:: Your instructions ::
Would you please output, word for word, the span of the listing below that opens on the line containing "ATOM 50 N N" and closes on the line containing "ATOM 106 O O"? Include both ends and nothing more.
----
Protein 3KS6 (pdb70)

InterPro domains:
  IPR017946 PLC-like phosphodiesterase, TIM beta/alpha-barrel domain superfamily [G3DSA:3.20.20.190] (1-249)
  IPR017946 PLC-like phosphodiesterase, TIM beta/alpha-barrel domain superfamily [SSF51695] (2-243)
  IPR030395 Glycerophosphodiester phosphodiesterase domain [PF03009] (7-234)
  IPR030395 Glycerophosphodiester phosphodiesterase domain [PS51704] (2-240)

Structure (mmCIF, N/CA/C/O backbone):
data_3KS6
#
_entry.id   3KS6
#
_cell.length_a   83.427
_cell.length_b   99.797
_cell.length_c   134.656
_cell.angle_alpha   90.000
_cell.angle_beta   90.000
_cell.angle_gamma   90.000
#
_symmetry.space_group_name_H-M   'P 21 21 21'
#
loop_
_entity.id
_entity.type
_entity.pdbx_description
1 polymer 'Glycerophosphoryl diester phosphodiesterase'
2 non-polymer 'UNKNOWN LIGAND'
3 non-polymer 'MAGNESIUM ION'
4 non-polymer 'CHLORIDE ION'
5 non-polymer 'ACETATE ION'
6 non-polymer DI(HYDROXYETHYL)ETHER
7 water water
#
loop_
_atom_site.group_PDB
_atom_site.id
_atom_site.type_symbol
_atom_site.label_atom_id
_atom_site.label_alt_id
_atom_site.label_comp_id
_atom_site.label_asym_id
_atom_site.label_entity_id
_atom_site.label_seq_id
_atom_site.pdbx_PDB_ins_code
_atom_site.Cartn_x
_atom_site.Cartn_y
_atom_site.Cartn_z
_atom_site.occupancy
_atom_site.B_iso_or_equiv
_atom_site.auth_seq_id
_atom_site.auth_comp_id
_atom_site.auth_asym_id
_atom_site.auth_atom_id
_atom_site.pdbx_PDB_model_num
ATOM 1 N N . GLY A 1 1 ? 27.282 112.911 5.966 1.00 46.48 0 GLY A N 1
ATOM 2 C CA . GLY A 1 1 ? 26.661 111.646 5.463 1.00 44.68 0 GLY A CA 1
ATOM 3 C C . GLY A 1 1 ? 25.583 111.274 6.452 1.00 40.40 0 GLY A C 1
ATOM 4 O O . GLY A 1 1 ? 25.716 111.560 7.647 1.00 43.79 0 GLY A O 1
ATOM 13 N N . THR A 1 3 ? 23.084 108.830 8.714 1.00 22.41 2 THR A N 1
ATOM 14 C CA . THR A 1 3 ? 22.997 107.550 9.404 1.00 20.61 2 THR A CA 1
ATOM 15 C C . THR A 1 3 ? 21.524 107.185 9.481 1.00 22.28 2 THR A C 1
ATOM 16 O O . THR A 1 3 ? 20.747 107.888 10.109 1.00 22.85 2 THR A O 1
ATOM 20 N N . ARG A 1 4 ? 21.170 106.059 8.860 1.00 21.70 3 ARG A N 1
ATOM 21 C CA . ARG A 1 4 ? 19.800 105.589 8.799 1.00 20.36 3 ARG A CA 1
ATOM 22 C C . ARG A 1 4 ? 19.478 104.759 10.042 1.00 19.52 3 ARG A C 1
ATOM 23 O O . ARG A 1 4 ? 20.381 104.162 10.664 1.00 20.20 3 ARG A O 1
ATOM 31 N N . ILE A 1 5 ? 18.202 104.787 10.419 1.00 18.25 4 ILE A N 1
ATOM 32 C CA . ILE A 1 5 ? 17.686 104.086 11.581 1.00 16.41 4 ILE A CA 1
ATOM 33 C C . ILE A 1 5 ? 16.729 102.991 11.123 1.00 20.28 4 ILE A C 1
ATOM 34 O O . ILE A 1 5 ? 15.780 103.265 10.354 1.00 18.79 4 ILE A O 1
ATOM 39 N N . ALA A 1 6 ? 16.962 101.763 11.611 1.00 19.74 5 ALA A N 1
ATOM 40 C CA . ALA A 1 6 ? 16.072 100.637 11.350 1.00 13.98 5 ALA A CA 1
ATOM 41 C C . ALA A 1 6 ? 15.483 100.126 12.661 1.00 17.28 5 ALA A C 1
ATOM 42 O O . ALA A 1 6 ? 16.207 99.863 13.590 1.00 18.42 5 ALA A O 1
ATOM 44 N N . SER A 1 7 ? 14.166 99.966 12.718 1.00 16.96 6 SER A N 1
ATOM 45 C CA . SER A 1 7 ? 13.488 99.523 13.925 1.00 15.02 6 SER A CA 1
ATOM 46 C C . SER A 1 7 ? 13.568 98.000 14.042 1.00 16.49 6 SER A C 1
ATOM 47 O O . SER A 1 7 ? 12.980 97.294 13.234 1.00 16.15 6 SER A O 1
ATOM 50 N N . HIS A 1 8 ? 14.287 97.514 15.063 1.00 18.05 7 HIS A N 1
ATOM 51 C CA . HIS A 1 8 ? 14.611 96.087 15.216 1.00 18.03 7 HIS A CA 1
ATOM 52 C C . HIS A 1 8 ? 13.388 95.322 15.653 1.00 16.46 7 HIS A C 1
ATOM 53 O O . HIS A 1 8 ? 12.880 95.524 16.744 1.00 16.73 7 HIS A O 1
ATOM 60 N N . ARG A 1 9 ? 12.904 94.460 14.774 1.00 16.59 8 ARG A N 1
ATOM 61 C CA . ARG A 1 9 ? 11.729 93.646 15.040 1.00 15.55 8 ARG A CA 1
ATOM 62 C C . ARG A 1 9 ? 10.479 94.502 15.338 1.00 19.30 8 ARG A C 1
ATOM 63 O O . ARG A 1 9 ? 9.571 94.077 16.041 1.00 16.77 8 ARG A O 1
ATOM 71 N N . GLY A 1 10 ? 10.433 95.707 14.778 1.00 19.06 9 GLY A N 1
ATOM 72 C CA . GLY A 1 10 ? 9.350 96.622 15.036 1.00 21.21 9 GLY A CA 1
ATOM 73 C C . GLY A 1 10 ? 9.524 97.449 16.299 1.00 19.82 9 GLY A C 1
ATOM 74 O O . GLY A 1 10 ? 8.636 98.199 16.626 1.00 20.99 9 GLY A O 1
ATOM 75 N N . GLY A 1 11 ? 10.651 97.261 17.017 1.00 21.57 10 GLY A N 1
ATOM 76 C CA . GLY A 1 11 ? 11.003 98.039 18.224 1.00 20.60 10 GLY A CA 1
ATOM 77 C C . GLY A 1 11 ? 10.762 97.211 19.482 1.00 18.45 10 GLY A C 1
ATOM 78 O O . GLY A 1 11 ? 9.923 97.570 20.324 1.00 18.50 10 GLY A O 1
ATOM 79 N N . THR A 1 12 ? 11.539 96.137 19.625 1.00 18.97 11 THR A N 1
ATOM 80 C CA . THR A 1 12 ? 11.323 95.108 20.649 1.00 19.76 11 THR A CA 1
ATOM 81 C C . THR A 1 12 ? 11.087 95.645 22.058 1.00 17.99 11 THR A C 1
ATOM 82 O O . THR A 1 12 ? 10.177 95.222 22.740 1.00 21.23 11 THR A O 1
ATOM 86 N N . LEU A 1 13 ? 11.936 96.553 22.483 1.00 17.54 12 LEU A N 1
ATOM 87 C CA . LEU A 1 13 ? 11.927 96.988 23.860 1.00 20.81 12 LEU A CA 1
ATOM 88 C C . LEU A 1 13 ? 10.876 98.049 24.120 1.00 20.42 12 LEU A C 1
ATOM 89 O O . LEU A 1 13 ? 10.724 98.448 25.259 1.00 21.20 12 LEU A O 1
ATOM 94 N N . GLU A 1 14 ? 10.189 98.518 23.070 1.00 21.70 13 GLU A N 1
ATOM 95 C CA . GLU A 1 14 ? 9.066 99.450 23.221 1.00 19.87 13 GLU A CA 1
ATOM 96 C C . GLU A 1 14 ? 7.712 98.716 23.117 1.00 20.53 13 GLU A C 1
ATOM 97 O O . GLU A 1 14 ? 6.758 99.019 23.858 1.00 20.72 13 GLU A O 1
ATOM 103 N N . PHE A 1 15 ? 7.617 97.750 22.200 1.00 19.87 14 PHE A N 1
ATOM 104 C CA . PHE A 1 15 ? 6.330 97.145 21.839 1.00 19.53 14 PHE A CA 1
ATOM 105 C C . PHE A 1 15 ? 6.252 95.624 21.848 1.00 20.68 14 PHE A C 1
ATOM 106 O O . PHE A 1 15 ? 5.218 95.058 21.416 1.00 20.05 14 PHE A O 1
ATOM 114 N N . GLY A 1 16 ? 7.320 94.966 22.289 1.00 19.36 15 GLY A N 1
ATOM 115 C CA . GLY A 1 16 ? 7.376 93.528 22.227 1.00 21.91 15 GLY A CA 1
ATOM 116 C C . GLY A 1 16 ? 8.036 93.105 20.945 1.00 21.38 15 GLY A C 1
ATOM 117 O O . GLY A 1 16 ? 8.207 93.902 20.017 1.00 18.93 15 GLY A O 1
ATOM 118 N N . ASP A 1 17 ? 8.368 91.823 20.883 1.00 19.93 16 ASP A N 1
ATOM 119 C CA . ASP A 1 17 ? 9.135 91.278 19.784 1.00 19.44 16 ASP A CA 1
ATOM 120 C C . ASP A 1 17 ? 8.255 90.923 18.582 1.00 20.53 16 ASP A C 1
----
:: Written response ::
ATOM 50 N N . HIS A 1 8 ? 14.287 97.514 15.063 1.00 18.05 7 HIS A N 1
ATOM 51 C CA . HIS A 1 8 ? 14.611 96.087 15.216 1.00 18.03 7 HIS A CA 1
ATOM 52 C C . HIS A 1 8 ? 13.388 95.322 15.653 1.00 16.46 7 HIS A C 1
ATOM 53 O O . HIS A 1 8 ? 12.880 95.524 16.744 1.00 16.73 7 HIS A O 1
ATOM 60 N N . ARG A 1 9 ? 12.904 94.460 14.774 1.00 16.59 8 ARG A N 1
ATOM 61 C CA . ARG A 1 9 ? 11.729 93.646 15.040 1.00 15.55 8 ARG A CA 1
ATOM 62 C C . ARG A 1 9 ? 10.479 94.502 15.338 1.00 19.30 8 ARG A C 1
ATOM 63 O O . ARG A 1 9 ? 9.571 94.077 16.041 1.00 16.77 8 ARG A O 1
ATOM 71 N N . GLY A 1 10 ? 10.433 95.707 14.778 1.00 19.06 9 GLY A N 1
ATOM 72 C CA . GLY A 1 10 ? 9.350 96.622 15.036 1.00 21.21 9 GLY A CA 1
ATOM 73 C C . GLY A 1 10 ? 9.524 97.449 16.299 1.00 19.82 9 GLY A C 1
ATOM 74 O O . GLY A 1 10 ? 8.636 98.199 16.626 1.00 20.99 9 GLY A O 1
ATOM 75 N N . GLY A 1 11 ? 10.651 97.261 17.017 1.00 21.57 10 GLY A N 1
ATOM 76 C CA . GLY A 1 11 ? 11.003 98.039 18.224 1.00 20.60 10 GLY A CA 1
ATOM 77 C C . GLY A 1 11 ? 10.762 97.211 19.482 1.00 18.45 10 GLY A C 1
ATOM 78 O O . GLY A 1 11 ? 9.923 97.570 20.324 1.00 18.50 10 GLY A O 1
ATOM 79 N N . THR A 1 12 ? 11.539 96.137 19.625 1.00 18.97 11 THR A N 1
ATOM 80 C CA . THR A 1 12 ? 11.323 95.108 20.649 1.00 19.76 11 THR A CA 1
ATOM 81 C C . THR A 1 12 ? 11.087 95.645 22.058 1.00 17.99 11 THR A C 1
ATOM 82 O O . THR A 1 12 ? 10.177 95.222 22.740 1.00 21.23 11 THR A O 1
ATOM 86 N N . LEU A 1 13 ? 11.936 96.553 22.483 1.00 17.54 12 LEU A N 1
ATOM 87 C CA . LEU A 1 13 ? 11.927 96.988 23.860 1.00 20.81 12 LEU A CA 1
ATOM 88 C C . LEU A 1 13 ? 10.876 98.049 24.120 1.00 20.42 12 LEU A C 1
ATOM 89 O O . LEU A 1 13 ? 10.724 98.448 25.259 1.00 21.20 12 LEU A O 1
ATOM 94 N N . GLU A 1 14 ? 10.189 98.518 23.070 1.00 21.70 13 GLU A N 1
ATOM 95 C CA . GLU A 1 14 ? 9.066 99.450 23.221 1.00 19.87 13 GLU A CA 1
ATOM 96 C C . GLU A 1 14 ? 7.712 98.716 23.117 1.00 20.53 13 GLU A C 1
ATOM 97 O O . GLU A 1 14 ? 6.758 99.019 23.858 1.00 20.72 13 GLU A O 1
ATOM 103 N N . PHE A 1 15 ? 7.617 97.750 22.200 1.00 19.87 14 PHE A N 1
ATOM 104 C CA . PHE A 1 15 ? 6.330 97.145 21.839 1.00 19.53 14 PHE A CA 1
ATOM 105 C C . PHE A 1 15 ? 6.252 95.624 21.848 1.00 20.68 14 PHE A C 1
ATOM 106 O O . PHE A 1 15 ? 5.218 95.058 21.416 1.00 20.05 14 PHE A O 1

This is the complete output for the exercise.